What are the lines, copied exactly, from the one containing "ATOM 195 N N" through the last line of the records below, both included?

——————————

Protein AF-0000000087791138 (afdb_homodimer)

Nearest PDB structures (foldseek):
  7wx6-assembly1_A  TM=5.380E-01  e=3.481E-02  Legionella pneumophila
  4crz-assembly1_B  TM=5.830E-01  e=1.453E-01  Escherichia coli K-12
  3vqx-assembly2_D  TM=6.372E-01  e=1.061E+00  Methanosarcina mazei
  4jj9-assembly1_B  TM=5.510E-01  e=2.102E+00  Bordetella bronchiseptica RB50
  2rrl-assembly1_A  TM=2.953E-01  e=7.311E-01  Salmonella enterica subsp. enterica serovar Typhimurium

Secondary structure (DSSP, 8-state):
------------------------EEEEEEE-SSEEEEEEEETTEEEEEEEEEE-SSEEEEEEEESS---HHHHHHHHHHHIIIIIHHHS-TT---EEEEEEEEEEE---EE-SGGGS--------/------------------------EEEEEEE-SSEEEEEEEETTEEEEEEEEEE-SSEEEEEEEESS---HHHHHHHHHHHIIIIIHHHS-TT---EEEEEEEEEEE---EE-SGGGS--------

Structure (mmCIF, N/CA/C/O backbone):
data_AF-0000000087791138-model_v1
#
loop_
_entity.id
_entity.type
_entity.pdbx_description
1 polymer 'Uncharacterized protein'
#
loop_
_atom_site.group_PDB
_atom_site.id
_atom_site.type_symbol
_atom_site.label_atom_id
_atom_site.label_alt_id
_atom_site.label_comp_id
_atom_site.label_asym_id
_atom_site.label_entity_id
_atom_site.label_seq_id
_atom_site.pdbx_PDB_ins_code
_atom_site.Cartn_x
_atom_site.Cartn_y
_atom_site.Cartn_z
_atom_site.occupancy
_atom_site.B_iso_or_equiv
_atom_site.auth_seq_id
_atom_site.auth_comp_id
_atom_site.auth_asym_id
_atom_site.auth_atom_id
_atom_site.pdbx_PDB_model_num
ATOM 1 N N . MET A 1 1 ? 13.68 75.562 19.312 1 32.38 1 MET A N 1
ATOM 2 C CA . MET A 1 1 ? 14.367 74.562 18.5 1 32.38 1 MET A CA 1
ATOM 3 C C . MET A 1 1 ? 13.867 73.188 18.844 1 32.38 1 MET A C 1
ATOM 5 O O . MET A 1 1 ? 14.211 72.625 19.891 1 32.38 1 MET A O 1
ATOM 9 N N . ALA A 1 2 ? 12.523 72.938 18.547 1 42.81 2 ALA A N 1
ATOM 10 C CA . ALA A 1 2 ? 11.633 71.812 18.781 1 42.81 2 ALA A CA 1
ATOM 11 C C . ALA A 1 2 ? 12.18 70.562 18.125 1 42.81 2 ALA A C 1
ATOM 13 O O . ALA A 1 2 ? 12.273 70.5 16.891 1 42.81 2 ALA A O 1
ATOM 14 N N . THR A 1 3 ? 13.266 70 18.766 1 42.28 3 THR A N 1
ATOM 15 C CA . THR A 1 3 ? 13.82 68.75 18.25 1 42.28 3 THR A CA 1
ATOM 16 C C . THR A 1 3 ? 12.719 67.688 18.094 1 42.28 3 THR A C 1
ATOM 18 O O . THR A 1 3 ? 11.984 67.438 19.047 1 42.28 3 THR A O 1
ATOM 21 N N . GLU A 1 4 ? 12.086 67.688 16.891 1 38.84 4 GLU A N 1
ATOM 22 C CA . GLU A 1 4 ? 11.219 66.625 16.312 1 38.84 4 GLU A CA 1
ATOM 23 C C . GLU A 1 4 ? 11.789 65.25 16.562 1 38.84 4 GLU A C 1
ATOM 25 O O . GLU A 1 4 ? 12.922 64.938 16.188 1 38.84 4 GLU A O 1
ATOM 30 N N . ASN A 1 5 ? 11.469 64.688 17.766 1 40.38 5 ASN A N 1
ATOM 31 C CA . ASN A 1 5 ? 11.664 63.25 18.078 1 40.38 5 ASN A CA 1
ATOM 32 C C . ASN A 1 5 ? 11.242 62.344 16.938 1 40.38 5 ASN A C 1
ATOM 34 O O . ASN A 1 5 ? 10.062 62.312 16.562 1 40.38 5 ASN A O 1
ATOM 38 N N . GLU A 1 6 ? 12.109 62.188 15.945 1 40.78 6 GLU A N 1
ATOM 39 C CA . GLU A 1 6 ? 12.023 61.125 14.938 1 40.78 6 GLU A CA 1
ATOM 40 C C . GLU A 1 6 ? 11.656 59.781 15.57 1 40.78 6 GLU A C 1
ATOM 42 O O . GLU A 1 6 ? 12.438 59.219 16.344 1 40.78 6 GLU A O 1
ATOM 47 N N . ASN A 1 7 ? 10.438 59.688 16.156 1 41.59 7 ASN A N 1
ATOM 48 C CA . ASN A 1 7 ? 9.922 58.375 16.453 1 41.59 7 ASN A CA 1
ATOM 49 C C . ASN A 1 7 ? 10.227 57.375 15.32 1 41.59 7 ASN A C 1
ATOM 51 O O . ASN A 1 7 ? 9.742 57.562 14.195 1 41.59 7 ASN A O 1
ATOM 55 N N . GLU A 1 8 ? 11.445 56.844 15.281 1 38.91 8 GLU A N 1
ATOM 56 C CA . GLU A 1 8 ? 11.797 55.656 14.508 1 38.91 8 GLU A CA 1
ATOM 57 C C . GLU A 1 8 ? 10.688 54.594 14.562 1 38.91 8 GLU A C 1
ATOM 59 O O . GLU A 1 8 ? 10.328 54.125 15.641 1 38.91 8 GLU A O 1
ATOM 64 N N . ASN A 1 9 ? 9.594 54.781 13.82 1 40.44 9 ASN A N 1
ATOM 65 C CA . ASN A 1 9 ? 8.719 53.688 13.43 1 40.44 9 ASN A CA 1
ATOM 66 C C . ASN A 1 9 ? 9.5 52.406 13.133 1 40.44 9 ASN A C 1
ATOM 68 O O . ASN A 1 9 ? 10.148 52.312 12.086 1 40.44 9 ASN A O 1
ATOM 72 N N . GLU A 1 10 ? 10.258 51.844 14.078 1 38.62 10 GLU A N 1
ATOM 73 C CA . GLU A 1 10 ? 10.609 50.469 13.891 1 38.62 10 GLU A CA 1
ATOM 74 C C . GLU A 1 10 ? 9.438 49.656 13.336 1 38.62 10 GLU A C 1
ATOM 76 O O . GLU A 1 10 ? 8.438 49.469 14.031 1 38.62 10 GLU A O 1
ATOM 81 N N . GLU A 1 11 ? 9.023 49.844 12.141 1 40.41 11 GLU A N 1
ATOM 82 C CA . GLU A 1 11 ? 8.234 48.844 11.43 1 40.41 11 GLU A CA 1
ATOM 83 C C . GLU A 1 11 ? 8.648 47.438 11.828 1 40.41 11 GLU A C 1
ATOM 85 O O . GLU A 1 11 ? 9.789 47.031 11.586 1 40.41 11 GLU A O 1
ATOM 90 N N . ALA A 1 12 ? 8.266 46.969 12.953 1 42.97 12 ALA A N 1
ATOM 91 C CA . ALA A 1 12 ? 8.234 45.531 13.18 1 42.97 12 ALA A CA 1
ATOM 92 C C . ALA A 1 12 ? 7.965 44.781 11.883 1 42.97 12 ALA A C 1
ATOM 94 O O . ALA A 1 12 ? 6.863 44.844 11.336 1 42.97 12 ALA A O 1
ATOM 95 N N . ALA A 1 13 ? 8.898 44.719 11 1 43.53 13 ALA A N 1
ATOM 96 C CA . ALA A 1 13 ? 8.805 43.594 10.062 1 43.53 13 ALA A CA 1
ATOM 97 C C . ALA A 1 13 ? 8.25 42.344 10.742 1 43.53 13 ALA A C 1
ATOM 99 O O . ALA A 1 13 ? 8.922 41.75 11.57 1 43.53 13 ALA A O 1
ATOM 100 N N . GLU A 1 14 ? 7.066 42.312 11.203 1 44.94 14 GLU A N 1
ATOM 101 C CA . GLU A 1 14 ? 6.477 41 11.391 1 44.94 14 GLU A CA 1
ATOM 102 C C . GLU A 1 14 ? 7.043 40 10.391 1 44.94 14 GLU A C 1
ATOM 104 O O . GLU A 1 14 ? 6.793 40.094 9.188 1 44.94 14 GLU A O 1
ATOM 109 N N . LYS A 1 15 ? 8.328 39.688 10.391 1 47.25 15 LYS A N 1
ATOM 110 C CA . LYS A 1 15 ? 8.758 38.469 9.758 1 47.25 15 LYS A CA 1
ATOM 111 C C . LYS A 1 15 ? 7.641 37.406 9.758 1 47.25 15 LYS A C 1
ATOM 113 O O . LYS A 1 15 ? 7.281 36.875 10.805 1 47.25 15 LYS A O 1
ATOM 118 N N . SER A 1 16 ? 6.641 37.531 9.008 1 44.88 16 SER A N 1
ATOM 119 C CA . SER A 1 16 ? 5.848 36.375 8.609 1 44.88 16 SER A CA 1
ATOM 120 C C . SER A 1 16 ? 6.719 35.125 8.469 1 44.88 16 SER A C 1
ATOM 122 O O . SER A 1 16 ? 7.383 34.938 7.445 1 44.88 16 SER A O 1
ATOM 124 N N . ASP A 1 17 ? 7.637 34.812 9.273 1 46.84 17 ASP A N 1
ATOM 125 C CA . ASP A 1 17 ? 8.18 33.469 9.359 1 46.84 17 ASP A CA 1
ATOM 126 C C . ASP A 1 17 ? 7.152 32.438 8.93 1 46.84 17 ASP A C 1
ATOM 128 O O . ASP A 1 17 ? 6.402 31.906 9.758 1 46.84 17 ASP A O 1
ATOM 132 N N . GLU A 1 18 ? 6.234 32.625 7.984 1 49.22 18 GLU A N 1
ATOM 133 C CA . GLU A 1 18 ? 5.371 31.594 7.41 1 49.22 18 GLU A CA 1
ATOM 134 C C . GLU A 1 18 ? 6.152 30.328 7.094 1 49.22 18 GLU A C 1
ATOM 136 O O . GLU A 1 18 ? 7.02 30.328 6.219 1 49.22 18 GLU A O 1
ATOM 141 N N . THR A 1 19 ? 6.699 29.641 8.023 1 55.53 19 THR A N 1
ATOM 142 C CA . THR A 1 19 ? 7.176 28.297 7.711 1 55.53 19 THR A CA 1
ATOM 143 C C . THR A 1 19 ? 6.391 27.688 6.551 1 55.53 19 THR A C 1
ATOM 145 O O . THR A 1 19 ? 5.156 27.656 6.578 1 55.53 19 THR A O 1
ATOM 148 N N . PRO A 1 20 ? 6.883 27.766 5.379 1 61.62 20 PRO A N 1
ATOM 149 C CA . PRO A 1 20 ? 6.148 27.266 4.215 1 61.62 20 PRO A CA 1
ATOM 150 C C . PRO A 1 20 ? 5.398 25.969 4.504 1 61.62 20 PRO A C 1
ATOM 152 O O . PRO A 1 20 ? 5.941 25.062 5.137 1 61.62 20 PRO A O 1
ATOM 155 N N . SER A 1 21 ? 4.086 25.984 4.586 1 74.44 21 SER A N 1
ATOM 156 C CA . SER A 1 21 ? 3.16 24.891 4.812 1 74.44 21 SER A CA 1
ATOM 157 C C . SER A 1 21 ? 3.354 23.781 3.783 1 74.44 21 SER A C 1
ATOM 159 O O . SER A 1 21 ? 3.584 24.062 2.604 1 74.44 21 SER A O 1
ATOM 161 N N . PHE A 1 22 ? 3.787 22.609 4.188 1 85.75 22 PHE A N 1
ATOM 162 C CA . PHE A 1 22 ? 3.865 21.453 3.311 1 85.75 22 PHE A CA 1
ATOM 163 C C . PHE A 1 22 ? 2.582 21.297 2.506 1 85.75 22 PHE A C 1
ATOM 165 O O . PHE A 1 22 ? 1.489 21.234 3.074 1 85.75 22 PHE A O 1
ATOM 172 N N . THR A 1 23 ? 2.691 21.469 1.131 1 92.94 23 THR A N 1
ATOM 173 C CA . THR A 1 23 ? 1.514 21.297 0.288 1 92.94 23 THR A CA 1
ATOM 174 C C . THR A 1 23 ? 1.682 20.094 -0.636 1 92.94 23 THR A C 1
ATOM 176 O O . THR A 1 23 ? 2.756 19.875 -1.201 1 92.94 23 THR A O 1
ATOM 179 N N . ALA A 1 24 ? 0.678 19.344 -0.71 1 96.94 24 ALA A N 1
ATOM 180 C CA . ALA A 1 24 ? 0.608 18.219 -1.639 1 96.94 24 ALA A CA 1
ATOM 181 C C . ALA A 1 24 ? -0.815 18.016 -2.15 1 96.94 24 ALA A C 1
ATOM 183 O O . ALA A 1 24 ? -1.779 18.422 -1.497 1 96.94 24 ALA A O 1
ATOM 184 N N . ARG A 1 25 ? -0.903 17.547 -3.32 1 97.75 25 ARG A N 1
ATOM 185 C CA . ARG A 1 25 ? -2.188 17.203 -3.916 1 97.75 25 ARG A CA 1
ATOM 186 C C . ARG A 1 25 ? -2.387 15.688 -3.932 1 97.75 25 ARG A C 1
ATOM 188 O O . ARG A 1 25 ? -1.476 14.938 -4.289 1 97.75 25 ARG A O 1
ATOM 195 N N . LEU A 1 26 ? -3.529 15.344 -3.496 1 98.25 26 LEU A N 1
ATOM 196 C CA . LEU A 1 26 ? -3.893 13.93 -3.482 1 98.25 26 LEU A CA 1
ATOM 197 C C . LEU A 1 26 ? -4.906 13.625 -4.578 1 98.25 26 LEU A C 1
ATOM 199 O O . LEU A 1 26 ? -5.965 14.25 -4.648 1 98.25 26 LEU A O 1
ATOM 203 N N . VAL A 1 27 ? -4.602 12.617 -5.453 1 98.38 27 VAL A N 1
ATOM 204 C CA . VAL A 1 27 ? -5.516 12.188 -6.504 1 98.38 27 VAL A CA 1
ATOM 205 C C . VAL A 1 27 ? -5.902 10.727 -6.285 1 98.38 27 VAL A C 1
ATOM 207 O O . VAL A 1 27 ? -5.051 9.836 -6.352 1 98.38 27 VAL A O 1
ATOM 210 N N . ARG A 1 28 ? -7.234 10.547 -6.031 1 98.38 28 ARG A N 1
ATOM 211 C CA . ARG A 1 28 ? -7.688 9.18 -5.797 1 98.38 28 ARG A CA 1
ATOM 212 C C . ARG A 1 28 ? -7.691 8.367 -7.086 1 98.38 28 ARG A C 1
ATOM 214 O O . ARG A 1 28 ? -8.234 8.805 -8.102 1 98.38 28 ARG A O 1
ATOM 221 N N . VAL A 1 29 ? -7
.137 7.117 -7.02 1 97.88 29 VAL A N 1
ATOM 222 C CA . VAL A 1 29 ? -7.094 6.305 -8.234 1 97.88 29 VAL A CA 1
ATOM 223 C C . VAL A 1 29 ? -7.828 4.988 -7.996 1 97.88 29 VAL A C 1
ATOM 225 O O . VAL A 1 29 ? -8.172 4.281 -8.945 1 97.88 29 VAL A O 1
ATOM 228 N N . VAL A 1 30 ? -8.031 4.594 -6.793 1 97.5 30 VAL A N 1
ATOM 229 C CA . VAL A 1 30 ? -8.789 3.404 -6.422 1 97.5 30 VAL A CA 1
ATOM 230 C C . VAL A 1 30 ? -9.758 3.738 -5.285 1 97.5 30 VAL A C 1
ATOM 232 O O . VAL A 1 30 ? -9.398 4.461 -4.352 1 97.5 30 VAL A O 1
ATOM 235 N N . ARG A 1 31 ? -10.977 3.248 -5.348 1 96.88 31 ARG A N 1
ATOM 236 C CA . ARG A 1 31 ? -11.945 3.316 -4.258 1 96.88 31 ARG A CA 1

——————————

* [Completed task]:
ATOM 195 N N . LEU A 1 26 ? -3.529 15.344 -3.496 1 98.25 26 LEU A N 1
ATOM 196 C CA . LEU A 1 26 ? -3.893 13.93 -3.482 1 98.25 26 LEU A CA 1
ATOM 197 C C . LEU A 1 26 ? -4.906 13.625 -4.578 1 98.25 26 LEU A C 1
ATOM 199 O O . LEU A 1 26 ? -5.965 14.25 -4.648 1 98.25 26 LEU A O 1
ATOM 203 N N . VAL A 1 27 ? -4.602 12.617 -5.453 1 98.38 27 VAL A N 1
ATOM 204 C CA . VAL A 1 27 ? -5.516 12.188 -6.504 1 98.38 27 VAL A CA 1
ATOM 205 C C . VAL A 1 27 ? -5.902 10.727 -6.285 1 98.38 27 VAL A C 1
ATOM 207 O O . VAL A 1 27 ? -5.051 9.836 -6.352 1 98.38 27 VAL A O 1
ATOM 210 N N . ARG A 1 28 ? -7.234 10.547 -6.031 1 98.38 28 ARG A N 1
ATOM 211 C CA . ARG A 1 28 ? -7.688 9.18 -5.797 1 98.38 28 ARG A CA 1
ATOM 212 C C . ARG A 1 28 ? -7.691 8.367 -7.086 1 98.38 28 ARG A C 1
ATOM 214 O O . ARG A 1 28 ? -8.234 8.805 -8.102 1 98.38 28 ARG A O 1
ATOM 221 N N . VAL A 1 29 ? -7
.137 7.117 -7.02 1 97.88 29 VAL A N 1
ATOM 222 C CA . VAL A 1 29 ? -7.094 6.305 -8.234 1 97.88 29 VAL A CA 1
ATOM 223 C C . VAL A 1 29 ? -7.828 4.988 -7.996 1 97.88 29 VAL A C 1
ATOM 225 O O . VAL A 1 29 ? -8.172 4.281 -8.945 1 97.88 29 VAL A O 1
ATOM 228 N N . VAL A 1 30 ? -8.031 4.594 -6.793 1 97.5 30 VAL A N 1
ATOM 229 C CA . VAL A 1 30 ? -8.789 3.404 -6.422 1 97.5 30 VAL A CA 1
ATOM 230 C C . VAL A 1 30 ? -9.758 3.738 -5.285 1 97.5 30 VAL A C 1
ATOM 232 O O . VAL A 1 30 ? -9.398 4.461 -4.352 1 97.5 30 VAL A O 1
ATOM 235 N N . ARG A 1 31 ? -10.977 3.248 -5.348 1 96.88 31 ARG A N 1
ATOM 236 C CA . ARG A 1 31 ? -11.945 3.316 -4.258 1 96.88 31 ARG A CA 1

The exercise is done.